----- Dataset content
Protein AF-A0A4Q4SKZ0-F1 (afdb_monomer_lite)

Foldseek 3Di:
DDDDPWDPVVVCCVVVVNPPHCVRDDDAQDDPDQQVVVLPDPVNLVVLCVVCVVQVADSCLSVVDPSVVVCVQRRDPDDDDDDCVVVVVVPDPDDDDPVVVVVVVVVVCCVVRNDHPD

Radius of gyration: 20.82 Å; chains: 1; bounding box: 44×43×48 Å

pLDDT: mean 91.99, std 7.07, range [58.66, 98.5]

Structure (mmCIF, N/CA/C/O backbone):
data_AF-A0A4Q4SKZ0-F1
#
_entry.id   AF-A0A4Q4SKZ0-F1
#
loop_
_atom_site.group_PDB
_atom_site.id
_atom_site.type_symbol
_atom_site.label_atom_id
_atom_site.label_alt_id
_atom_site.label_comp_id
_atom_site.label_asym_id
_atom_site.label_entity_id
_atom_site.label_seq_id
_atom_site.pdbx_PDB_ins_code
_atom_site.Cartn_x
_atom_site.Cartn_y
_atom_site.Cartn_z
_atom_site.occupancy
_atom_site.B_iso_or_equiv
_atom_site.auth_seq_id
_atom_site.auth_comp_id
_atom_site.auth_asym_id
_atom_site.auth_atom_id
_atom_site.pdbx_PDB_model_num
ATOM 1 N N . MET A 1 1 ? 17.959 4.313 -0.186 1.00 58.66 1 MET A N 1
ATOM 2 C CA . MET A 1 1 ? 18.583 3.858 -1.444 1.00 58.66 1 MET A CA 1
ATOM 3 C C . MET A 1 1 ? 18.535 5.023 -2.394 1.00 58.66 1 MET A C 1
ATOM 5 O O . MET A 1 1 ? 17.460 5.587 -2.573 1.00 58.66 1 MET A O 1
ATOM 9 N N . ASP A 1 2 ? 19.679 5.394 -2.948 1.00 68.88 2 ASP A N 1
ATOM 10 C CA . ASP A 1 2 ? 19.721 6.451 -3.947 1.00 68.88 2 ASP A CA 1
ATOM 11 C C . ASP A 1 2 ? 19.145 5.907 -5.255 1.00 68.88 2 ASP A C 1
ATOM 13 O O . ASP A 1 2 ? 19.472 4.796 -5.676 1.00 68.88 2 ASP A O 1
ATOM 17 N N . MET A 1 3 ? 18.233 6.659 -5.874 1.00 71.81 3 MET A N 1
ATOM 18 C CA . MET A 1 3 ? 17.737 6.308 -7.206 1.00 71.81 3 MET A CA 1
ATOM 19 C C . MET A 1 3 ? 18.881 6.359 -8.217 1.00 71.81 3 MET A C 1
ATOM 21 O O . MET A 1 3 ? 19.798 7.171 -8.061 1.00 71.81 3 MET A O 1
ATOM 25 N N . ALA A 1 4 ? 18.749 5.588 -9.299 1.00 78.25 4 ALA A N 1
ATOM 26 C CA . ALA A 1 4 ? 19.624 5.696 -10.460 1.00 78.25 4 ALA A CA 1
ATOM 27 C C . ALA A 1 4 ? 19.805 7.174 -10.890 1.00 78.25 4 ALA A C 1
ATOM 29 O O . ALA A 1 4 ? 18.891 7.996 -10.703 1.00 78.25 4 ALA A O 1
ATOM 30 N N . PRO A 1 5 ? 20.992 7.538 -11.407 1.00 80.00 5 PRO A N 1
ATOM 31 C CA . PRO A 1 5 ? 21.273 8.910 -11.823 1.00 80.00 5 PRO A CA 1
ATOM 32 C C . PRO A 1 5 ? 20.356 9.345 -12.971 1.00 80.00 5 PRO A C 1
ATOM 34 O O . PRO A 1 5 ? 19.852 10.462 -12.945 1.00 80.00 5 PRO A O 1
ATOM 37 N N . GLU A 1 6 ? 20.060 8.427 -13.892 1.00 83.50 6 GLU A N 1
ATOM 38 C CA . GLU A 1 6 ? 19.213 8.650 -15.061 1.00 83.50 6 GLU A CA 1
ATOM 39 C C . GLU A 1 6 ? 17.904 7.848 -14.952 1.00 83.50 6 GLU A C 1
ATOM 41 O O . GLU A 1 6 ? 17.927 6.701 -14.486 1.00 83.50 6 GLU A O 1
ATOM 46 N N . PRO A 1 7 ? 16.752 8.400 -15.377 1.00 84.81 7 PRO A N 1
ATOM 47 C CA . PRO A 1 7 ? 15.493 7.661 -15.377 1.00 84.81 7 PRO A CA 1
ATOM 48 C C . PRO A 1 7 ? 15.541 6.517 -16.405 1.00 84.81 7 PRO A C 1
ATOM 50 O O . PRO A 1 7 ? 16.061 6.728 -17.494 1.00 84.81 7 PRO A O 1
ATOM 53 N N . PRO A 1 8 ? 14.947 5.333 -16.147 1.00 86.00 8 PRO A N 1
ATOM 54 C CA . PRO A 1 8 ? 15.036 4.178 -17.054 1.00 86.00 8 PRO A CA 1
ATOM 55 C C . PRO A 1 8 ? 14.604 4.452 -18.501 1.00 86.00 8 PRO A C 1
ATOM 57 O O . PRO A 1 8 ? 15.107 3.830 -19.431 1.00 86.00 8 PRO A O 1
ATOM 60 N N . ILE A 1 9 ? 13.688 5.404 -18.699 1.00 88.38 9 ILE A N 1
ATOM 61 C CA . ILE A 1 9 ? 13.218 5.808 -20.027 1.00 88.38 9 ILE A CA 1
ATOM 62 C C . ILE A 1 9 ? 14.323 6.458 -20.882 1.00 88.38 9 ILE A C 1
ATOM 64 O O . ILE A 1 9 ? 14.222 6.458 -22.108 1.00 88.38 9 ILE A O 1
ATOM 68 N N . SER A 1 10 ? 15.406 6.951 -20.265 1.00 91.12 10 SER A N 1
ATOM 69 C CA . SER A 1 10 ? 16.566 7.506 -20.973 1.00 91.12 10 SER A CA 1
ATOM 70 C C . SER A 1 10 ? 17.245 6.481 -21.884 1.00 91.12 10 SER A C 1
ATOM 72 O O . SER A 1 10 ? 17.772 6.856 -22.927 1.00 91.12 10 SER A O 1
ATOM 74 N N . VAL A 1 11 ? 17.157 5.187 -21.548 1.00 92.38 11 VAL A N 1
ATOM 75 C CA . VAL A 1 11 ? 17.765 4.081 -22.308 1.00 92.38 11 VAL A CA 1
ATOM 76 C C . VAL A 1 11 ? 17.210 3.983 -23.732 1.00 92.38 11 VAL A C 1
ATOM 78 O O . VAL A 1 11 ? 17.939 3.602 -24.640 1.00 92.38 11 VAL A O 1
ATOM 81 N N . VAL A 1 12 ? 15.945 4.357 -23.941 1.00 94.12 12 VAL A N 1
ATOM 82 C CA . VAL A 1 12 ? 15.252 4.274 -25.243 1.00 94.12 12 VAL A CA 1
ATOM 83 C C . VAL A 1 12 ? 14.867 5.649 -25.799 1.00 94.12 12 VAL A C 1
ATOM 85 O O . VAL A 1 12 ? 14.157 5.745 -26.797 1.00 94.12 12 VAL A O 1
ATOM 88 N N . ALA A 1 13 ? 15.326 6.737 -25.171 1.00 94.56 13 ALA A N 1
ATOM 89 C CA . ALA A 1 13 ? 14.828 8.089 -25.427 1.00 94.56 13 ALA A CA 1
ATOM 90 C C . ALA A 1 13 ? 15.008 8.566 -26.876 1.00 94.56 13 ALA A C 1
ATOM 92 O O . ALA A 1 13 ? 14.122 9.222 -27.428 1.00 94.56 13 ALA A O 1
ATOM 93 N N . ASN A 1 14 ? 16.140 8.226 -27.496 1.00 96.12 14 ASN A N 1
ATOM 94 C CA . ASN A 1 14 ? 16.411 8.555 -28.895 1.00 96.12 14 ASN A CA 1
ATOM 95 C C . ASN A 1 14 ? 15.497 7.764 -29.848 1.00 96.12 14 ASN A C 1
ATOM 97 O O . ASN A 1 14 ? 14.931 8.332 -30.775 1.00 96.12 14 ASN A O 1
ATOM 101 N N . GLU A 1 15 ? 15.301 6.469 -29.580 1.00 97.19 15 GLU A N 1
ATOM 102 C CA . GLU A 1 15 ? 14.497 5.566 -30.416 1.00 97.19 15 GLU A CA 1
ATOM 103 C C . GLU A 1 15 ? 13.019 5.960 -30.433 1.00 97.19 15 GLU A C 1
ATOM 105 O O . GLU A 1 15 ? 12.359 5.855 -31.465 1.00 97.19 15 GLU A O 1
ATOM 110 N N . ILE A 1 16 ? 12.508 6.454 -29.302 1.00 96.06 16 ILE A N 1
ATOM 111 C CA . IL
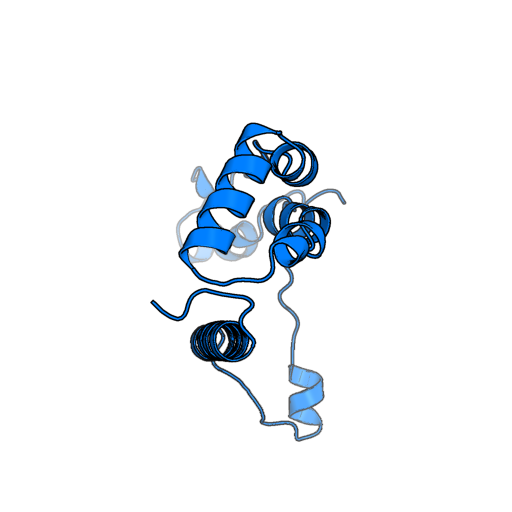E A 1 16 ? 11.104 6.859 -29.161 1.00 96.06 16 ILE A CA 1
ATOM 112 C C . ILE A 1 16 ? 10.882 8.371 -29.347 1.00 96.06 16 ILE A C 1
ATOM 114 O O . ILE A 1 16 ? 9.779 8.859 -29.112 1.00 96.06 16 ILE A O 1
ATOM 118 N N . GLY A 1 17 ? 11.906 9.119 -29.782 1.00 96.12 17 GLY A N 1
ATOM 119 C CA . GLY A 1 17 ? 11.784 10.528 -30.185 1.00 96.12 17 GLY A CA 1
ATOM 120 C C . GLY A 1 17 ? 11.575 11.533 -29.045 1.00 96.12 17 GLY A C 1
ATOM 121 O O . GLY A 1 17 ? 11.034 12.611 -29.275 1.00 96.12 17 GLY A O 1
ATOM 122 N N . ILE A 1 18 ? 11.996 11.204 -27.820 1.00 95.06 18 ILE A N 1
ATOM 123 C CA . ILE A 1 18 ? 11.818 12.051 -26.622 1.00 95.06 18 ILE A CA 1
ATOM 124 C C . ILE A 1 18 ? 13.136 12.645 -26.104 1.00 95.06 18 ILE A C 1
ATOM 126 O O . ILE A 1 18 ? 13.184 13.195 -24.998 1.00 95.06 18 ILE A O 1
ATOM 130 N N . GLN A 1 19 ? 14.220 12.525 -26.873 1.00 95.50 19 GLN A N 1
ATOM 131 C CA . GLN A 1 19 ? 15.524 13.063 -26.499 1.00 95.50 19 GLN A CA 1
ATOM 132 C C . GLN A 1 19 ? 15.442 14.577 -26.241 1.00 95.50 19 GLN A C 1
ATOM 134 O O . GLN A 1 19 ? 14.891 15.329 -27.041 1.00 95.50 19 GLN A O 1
----------
- Exercise goal -
Reprint exactly the lines above that start at the one with "ATOM 11 C C" and end at the one with "ATOM 69 C CA", keeping both and adding none.

- Solution -
ATOM 11 C C . ASP A 1 2 ? 19.145 5.907 -5.255 1.00 68.88 2 ASP A C 1
ATOM 13 O O . ASP A 1 2 ? 19.472 4.796 -5.676 1.00 68.88 2 ASP A O 1
ATOM 17 N N . MET A 1 3 ? 18.233 6.659 -5.874 1.00 71.81 3 MET A N 1
ATOM 18 C CA . MET A 1 3 ? 17.737 6.308 -7.206 1.00 71.81 3 MET A CA 1
ATOM 19 C C . MET A 1 3 ? 18.881 6.359 -8.217 1.00 71.81 3 MET A C 1
ATOM 21 O O . MET A 1 3 ? 19.798 7.171 -8.061 1.00 71.81 3 MET A O 1
ATOM 25 N N . ALA A 1 4 ? 18.749 5.588 -9.299 1.00 78.25 4 ALA A N 1
ATOM 26 C CA . ALA A 1 4 ? 19.624 5.696 -10.460 1.00 78.25 4 ALA A CA 1
ATOM 27 C C . ALA A 1 4 ? 19.805 7.174 -10.890 1.00 78.25 4 ALA A C 1
ATOM 29 O O . ALA A 1 4 ? 18.891 7.996 -10.703 1.00 78.25 4 ALA A O 1
ATOM 30 N N . PRO A 1 5 ? 20.992 7.538 -11.407 1.00 80.00 5 PRO A N 1
ATOM 31 C CA . PRO A 1 5 ? 21.273 8.910 -11.823 1.00 80.00 5 PRO A CA 1
ATOM 32 C C . PRO A 1 5 ? 20.356 9.345 -12.971 1.00 80.00 5 PRO A C 1
ATOM 34 O O . PRO A 1 5 ? 19.852 10.462 -12.945 1.00 80.00 5 PRO A O 1
ATOM 37 N N . GLU A 1 6 ? 20.060 8.427 -13.892 1.00 83.50 6 GLU A N 1
ATOM 38 C CA . GLU A 1 6 ? 19.213 8.650 -15.061 1.00 83.50 6 GLU A CA 1
ATOM 39 C C . GLU A 1 6 ? 17.904 7.848 -14.952 1.00 83.50 6 GLU A C 1
ATOM 41 O O . GLU A 1 6 ? 17.927 6.701 -14.486 1.00 83.50 6 GLU A O 1
ATOM 46 N N . PRO A 1 7 ? 16.752 8.400 -15.377 1.00 84.81 7 PRO A N 1
ATOM 47 C CA . PRO A 1 7 ? 15.493 7.661 -15.377 1.00 84.81 7 PRO A CA 1
ATOM 48 C C . PRO A 1 7 ? 15.541 6.517 -16.405 1.00 84.81 7 PRO A C 1
ATOM 50 O O . PRO A 1 7 ? 16.061 6.728 -17.494 1.00 84.81 7 PRO A O 1
ATOM 53 N N . PRO A 1 8 ? 14.947 5.333 -16.147 1.00 86.00 8 PRO A N 1
ATOM 54 C CA . PRO A 1 8 ? 15.036 4.178 -17.054 1.00 86.00 8 PRO A CA 1
ATOM 55 C C . PRO A 1 8 ? 14.604 4.452 -18.501 1.00 86.00 8 PRO A C 1
ATOM 57 O O . PRO A 1 8 ? 15.107 3.830 -19.431 1.00 86.00 8 PRO A O 1
ATOM 60 N N . ILE A 1 9 ? 13.688 5.404 -18.699 1.00 88.38 9 ILE A N 1
ATOM 61 C CA . ILE A 1 9 ? 13.218 5.808 -20.027 1.00 88.38 9 ILE A CA 1
ATOM 62 C C . ILE A 1 9 ? 14.323 6.458 -20.882 1.00 88.38 9 ILE A C 1
ATOM 64 O O . ILE A 1 9 ? 14.222 6.458 -22.108 1.00 88.38 9 ILE A O 1
ATOM 68 N N . SER A 1 10 ? 15.406 6.951 -20.265 1.00 91.12 10 SER A N 1
ATOM 69 C CA . SER A 1 10 ? 16.566 7.506 -20.973 1.00 91.12 10 SER A CA 1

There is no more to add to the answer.